Baseball must be a great game to survive the fools who run it.
--Bill Terry, New York Giants, 1923-41
Like many baseball fans, my love of the game predates memory.
Between1943 and 1947, the Brooklyn Dodgers had a first baseman named Howie
Schultz.
Ineligible for military service because he was too tall, Schultz also played
in the NBA.
A .241 hitter, he hit 24 career home runs. I'm told I used to impersonate
Schultz's
rarely-witnessed home run trot in my grandmother's living room when we
still lived
with her after WWII. Evidently Howie went deep during my first visit to
Ebbets Field,
which I do not recall.
My father switched his allegiance from the Dodgers to the New York Giants
when
manager Leo Durocher changed teams. So my first conscious baseball memory
is of Russ
Hodges describing Bobby Thompson's playoff-winning 9th inning home run
off the
unfortunate Ralph Branca in 1951. If I close my eyes, I can still see the
Old Man standing
in front of the bathroom mirror in a sleeveless undershirt with shaving
cream on his face
when I burst in whooping that the Giants had won the pennant.
That was Willie Mays's rookie season, the idol of my youth. Debating with
friends
the relative merits of Mays, Mickey Mantle and Duke Snider, the three Hall
of Fame
centerfielders who played for New York teams in the Fifties, was how I
learned to argue.
Incidentally, I was right about that too.
The only Proustian moment of my life came about five years ago when
I first
acquired my biggest best friend, Rusty, a quarter horse. The first time
I rode him outside
a fence was on a hot afternoon in August. We were trotting along a dusty
farm road through
a new-mown hay field when I was struck by a wave of feeling so strong it's
a wonder
I didn't fall off.
Like music, scent triggers memory and emotion. I have always loved animals,
but suddenly
realized it was partly the way horses SMELL that made me unaccountably
happy around them.
Especially in summer, horses give off a pungent odor of dust, grass, sweat,
and, of course,
horsehide. That's the smell of baseball. My happiest days as an American
boy were spent on
standing on the pitcher's mound or scuffling the dirt around third base
inhaling the
neatsfoot-oil and leather scent of my mitt, with the Old Man on the bench
flashing signs.
My wife's father George Haynie coached the Little Rock Doughboys. Diane
settled for me
because she was too young to get Brooks Robinson's attention. Of the million
reasons why
marrying her was the smartest thing I've ever done, the fact that she still
can't understand how
the Cubs let Greg Maddux get away ranks high.

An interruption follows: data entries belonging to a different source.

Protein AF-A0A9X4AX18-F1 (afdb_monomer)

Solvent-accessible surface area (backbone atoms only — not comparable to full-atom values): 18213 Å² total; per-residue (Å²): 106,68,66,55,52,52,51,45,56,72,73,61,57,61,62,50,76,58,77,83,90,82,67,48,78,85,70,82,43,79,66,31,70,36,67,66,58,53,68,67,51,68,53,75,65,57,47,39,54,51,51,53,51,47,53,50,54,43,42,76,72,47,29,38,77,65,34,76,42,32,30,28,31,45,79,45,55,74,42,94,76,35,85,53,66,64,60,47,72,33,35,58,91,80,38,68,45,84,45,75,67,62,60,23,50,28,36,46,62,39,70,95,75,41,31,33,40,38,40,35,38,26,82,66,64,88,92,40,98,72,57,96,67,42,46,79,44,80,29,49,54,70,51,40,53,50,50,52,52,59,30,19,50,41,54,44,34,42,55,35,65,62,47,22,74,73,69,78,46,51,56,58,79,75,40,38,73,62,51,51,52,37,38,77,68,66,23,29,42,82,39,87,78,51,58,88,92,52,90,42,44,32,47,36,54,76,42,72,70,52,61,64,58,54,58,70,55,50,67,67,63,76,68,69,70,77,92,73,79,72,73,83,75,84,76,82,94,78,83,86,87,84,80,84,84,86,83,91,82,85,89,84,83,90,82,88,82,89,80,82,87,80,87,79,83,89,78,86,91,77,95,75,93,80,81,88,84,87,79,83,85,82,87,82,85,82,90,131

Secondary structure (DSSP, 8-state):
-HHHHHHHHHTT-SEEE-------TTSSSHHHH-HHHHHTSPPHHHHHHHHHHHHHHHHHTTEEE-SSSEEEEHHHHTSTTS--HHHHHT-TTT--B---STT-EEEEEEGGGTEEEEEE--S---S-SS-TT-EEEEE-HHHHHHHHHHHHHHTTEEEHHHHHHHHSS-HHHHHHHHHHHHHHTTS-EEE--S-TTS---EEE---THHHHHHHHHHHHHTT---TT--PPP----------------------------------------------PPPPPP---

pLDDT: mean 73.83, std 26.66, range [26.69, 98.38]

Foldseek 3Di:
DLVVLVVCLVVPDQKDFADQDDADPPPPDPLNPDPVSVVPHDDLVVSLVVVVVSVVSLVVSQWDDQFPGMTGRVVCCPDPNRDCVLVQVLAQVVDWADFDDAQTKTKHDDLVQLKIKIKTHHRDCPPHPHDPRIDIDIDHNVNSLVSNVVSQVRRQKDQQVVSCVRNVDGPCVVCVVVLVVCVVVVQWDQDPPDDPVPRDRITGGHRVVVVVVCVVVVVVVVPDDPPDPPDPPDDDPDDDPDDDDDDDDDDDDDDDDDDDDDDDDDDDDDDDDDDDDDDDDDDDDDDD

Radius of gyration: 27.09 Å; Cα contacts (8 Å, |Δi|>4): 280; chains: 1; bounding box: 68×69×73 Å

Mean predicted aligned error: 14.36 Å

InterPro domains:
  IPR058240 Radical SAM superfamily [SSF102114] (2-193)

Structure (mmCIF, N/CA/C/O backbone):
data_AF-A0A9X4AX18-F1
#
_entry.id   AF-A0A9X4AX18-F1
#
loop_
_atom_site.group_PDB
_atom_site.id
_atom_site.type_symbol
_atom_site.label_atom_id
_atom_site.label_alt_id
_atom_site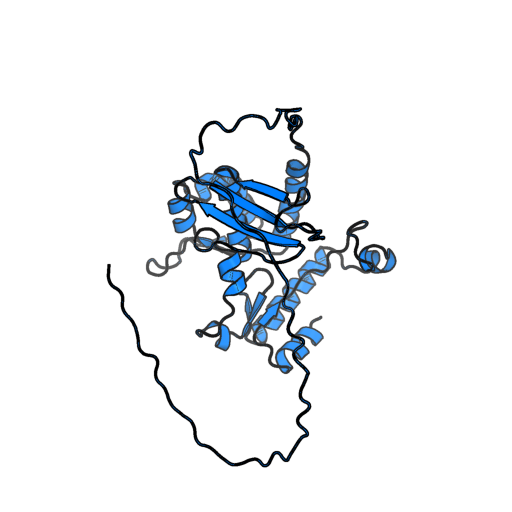.label_comp_id
_atom_site.label_asym_id
_atom_site.label_entity_id
_atom_site.label_seq_id
_atom_site.pdbx_PDB_ins_code
_atom_site.Cartn_x
_atom_site.Cartn_y
_atom_site.Cartn_z
_atom_site.occupancy
_atom_site.B_iso_or_equiv
_atom_site.auth_seq_id
_atom_site.auth_comp_id
_atom_site.auth_asym_id
_atom_site.auth_atom_id
_atom_site.pdbx_PDB_model_num
ATOM 1 N N . MET A 1 1 ? 13.583 -7.065 -16.952 1.00 92.00 1 MET A N 1
ATOM 2 C CA . MET A 1 1 ? 12.340 -7.239 -16.174 1.00 92.00 1 MET A CA 1
ATOM 3 C C . MET A 1 1 ? 11.887 -8.695 -16.118 1.00 92.00 1 MET A C 1
ATOM 5 O O . MET A 1 1 ? 12.007 -9.282 -15.058 1.00 92.00 1 MET A O 1
ATOM 9 N N . LEU A 1 2 ? 11.387 -9.313 -17.203 1.00 96.88 2 LEU A N 1
ATOM 10 C CA . LEU A 1 2 ? 10.951 -10.725 -17.129 1.00 96.88 2 LEU A CA 1
ATOM 11 C C . LEU A 1 2 ? 12.112 -11.692 -16.848 1.00 96.88 2 LEU A C 1
ATOM 13 O O . LEU A 1 2 ? 11.963 -12.593 -16.035 1.00 96.88 2 LEU A O 1
ATOM 17 N N . ALA A 1 3 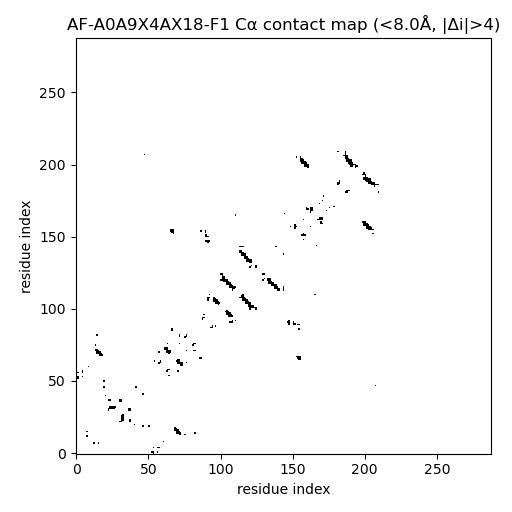? 13.287 -11.438 -17.430 1.00 97.62 3 ALA A N 1
ATOM 18 C CA . ALA A 1 3 ? 14.502 -12.184 -17.099 1.00 97.62 3 ALA A CA 1
ATOM 19 C C . ALA A 1 3 ? 14.887 -12.066 -15.608 1.00 97.62 3 ALA A C 1
ATOM 21 O O . ALA A 1 3 ? 15.323 -13.043 -15.014 1.00 97.62 3 ALA A O 1
ATOM 22 N N . ASP A 1 4 ? 14.657 -10.906 -14.981 1.00 96.94 4 ASP A N 1
ATOM 23 C CA . ASP A 1 4 ? 14.945 -10.708 -13.552 1.00 96.94 4 ASP A CA 1
ATOM 24 C C . ASP A 1 4 ? 13.967 -11.508 -12.676 1.00 96.94 4 ASP A C 1
ATOM 26 O O . ASP A 1 4 ? 14.338 -12.019 -11.623 1.00 96.94 4 ASP A O 1
ATOM 30 N N . VAL A 1 5 ? 12.712 -11.653 -13.122 1.00 96.56 5 VAL A N 1
ATOM 31 C CA . VAL A 1 5 ? 11.716 -12.530 -12.481 1.00 96.56 5 VAL A CA 1
ATOM 32 C C . VAL A 1 5 ? 12.146 -13.993 -12.575 1.00 96.56 5 VAL A C 1
ATOM 34 O O . VAL A 1 5 ? 12.038 -14.723 -11.591 1.00 96.56 5 VAL A O 1
ATOM 37 N N . ASP A 1 6 ? 12.640 -14.416 -13.740 1.00 96.56 6 ASP A N 1
ATOM 38 C CA . ASP A 1 6 ? 13.191 -15.758 -13.941 1.00 96.56 6 ASP A CA 1
ATOM 39 C C . ASP A 1 6 ? 14.369 -16.039 -13.019 1.00 96.56 6 ASP A C 1
ATOM 41 O O . ASP A 1 6 ? 14.394 -17.063 -12.336 1.00 96.56 6 ASP A O 1
ATOM 45 N N . GLU A 1 7 ? 15.316 -15.110 -12.959 1.00 98.25 7 GLU A N 1
ATOM 46 C CA . GLU A 1 7 ? 16.486 -15.229 -12.104 1.00 98.25 7 GLU A CA 1
ATOM 47 C C . GLU A 1 7 ? 16.097 -15.265 -10.622 1.00 98.25 7 GLU A C 1
ATOM 49 O O . GLU A 1 7 ? 16.525 -16.159 -9.893 1.00 98.25 7 GLU A O 1
ATOM 54 N N . ALA A 1 8 ? 15.211 -14.370 -10.176 1.00 97.19 8 ALA A N 1
ATOM 55 C CA . ALA A 1 8 ? 14.722 -14.357 -8.800 1.00 97.19 8 ALA A CA 1
ATOM 56 C C . ALA A 1 8 ? 14.015 -15.670 -8.416 1.00 97.19 8 ALA A C 1
ATOM 58 O O . ALA A 1 8 ? 14.225 -16.201 -7.321 1.00 97.19 8 ALA A O 1
ATOM 59 N N . ALA A 1 9 ? 13.205 -16.225 -9.321 1.00 96.44 9 ALA A N 1
ATOM 60 C CA . ALA A 1 9 ? 12.547 -17.507 -9.103 1.00 96.44 9 ALA A CA 1
ATOM 61 C C . ALA A 1 9 ? 13.551 -18.673 -9.065 1.00 96.44 9 ALA A C 1
ATOM 63 O O . ALA A 1 9 ? 13.420 -19.560 -8.219 1.00 96.44 9 ALA A O 1
ATOM 64 N N . ALA A 1 10 ? 14.565 -18.660 -9.938 1.00 97.56 10 ALA A N 1
ATOM 65 C CA . ALA A 1 10 ? 15.622 -19.671 -9.989 1.00 97.56 10 ALA A CA 1
ATOM 66 C C . ALA A 1 10 ? 16.521 -19.651 -8.742 1.00 97.56 10 ALA A C 1
ATOM 68 O O . ALA A 1 10 ? 16.939 -20.707 -8.269 1.00 97.56 10 ALA A O 1
ATOM 69 N N . LEU A 1 11 ? 16.764 -18.468 -8.169 1.00 98.38 11 LEU A N 1
ATOM 70 C CA . LEU A 1 11 ? 17.469 -18.299 -6.894 1.00 98.38 11 LEU A CA 1
ATOM 71 C C . LEU A 1 11 ? 16.665 -18.810 -5.687 1.00 98.38 11 LEU A C 1
ATOM 73 O O . LEU A 1 11 ? 17.227 -18.976 -4.605 1.00 98.38 11 LEU A O 1
ATOM 77 N N . GLY A 1 12 ? 15.369 -19.086 -5.860 1.00 97.25 12 GLY A N 1
ATOM 78 C CA . GLY A 1 12 ? 14.523 -19.667 -4.821 1.00 97.25 12 GLY A CA 1
ATOM 79 C C . GLY A 1 12 ? 14.024 -18.659 -3.787 1.00 97.25 12 GLY A C 1
ATOM 80 O O . GLY A 1 12 ? 13.816 -19.032 -2.636 1.00 97.25 12 GLY A O 1
ATOM 81 N N . PHE A 1 13 ? 13.821 -17.390 -4.160 1.00 98.00 13 PHE A N 1
ATOM 82 C CA . PHE A 1 13 ? 13.237 -16.416 -3.236 1.00 98.00 13 PHE A CA 1
ATOM 83 C C . PHE A 1 13 ? 11.794 -16.785 -2.865 1.00 98.00 13 PHE A C 1
ATOM 85 O O . PHE A 1 13 ? 10.931 -16.916 -3.733 1.00 98.00 13 PHE A O 1
ATOM 92 N N . ASP A 1 14 ? 11.517 -16.899 -1.564 1.00 97.69 14 ASP A N 1
ATOM 93 C CA . ASP A 1 14 ? 10.177 -17.209 -1.045 1.00 97.69 14 ASP A CA 1
ATOM 94 C C . ASP A 1 14 ? 9.180 -16.051 -1.258 1.00 97.69 14 ASP A C 1
ATOM 96 O O . ASP A 1 14 ? 7.977 -16.288 -1.388 1.00 97.69 14 ASP A O 1
ATOM 100 N N . GLN A 1 15 ? 9.679 -14.811 -1.325 1.00 97.25 15 GLN A N 1
ATOM 101 C CA . GLN A 1 15 ? 8.905 -13.596 -1.574 1.00 97.25 15 GLN A CA 1
ATOM 102 C C . GLN A 1 15 ? 9.629 -12.683 -2.567 1.00 97.25 15 GLN A C 1
ATOM 104 O O . GLN A 1 15 ? 10.840 -12.491 -2.480 1.00 97.25 15 GLN A O 1
ATOM 109 N N . ILE A 1 16 ? 8.864 -12.098 -3.488 1.00 97.38 16 ILE A N 1
ATOM 110 C CA . ILE A 1 16 ? 9.316 -11.109 -4.463 1.00 97.38 16 ILE A CA 1
ATOM 111 C C . ILE A 1 16 ? 8.392 -9.890 -4.368 1.00 97.38 16 ILE A C 1
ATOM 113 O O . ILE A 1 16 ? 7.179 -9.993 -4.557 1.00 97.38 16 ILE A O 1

Given all that, it shouldn't have surprised me that I slept fitfully last
Thursday before the
Major League Baseball Players Association strike date, and dreamed all
night about losing
the game. My friend Steve Fehr, part of the negotiating team for the players
union, urged me
not to panic. This year would be different. Both sides in baseball's
long, acrimonious history
of labor disputes understood that they had to settle. After many failures,
the owners had given up
on breaking the union, and the players knew that the sport's economics
needed fixing.
Fehr also reminded me that while sports reporting may be marginally less
dread-ful than
American political journalism, it too features a lot of stylized posturing
by people who love to
play 'Let's you and him fight.' Doomsayers on the sports and
editorial pages could scarcely
conceal their wish that the MBPLA would call a strike so they could keep
launching
self-righteous Jeremiads.
Even though I expected it, the settlement announcement still gave me goosebumps
when I
saw it on CNN. There was my pal Steve, exhausted from round-the-clock bargaining,
sitting on
the dias next to Atlanta pitcher Tom Glavine. While not a Braves fan, I'm
a National League guy.
I've probably pulled for or against Glavine 100 times over his 16 year
career. What separates a
pitcher like him (and Maddux) from the others isn't size, strength or overpowering
physical gifts.
It's his fine-honed skill, intelligence, determination, and, yes, character.
Given that millions are willing to pay to watch Glavine perform, how much
SHOULD he earn?
After the settlement, a Republican friend asked why I thought his 'Cro-Magnon'
friends were
privately disappointed that the strike hadn't happened. Mostly envy, I
said. Less for the fame or
the money than the players's collective ability to stand the normal American
order of things on its head.
In a country where some Wal-Mart managers felt free to lock employees inside
the building
and make them work overtime without pay, the success of the MBPLA
can't help but evoke
resentment. Everybody else has to suck up, why not them?
On Sunday, I watched the Cubs' improbable eighth inning rally against the
Cards. As part of
my playoff preparations, I also saw exciting ninth-inning comebacks by
the Diamondbacks over
the Giants and the Oakland A's over Minnesota - all in front of big, roaring
crowds. Rumors of
the greatest game's demise have been greatly exaggerated.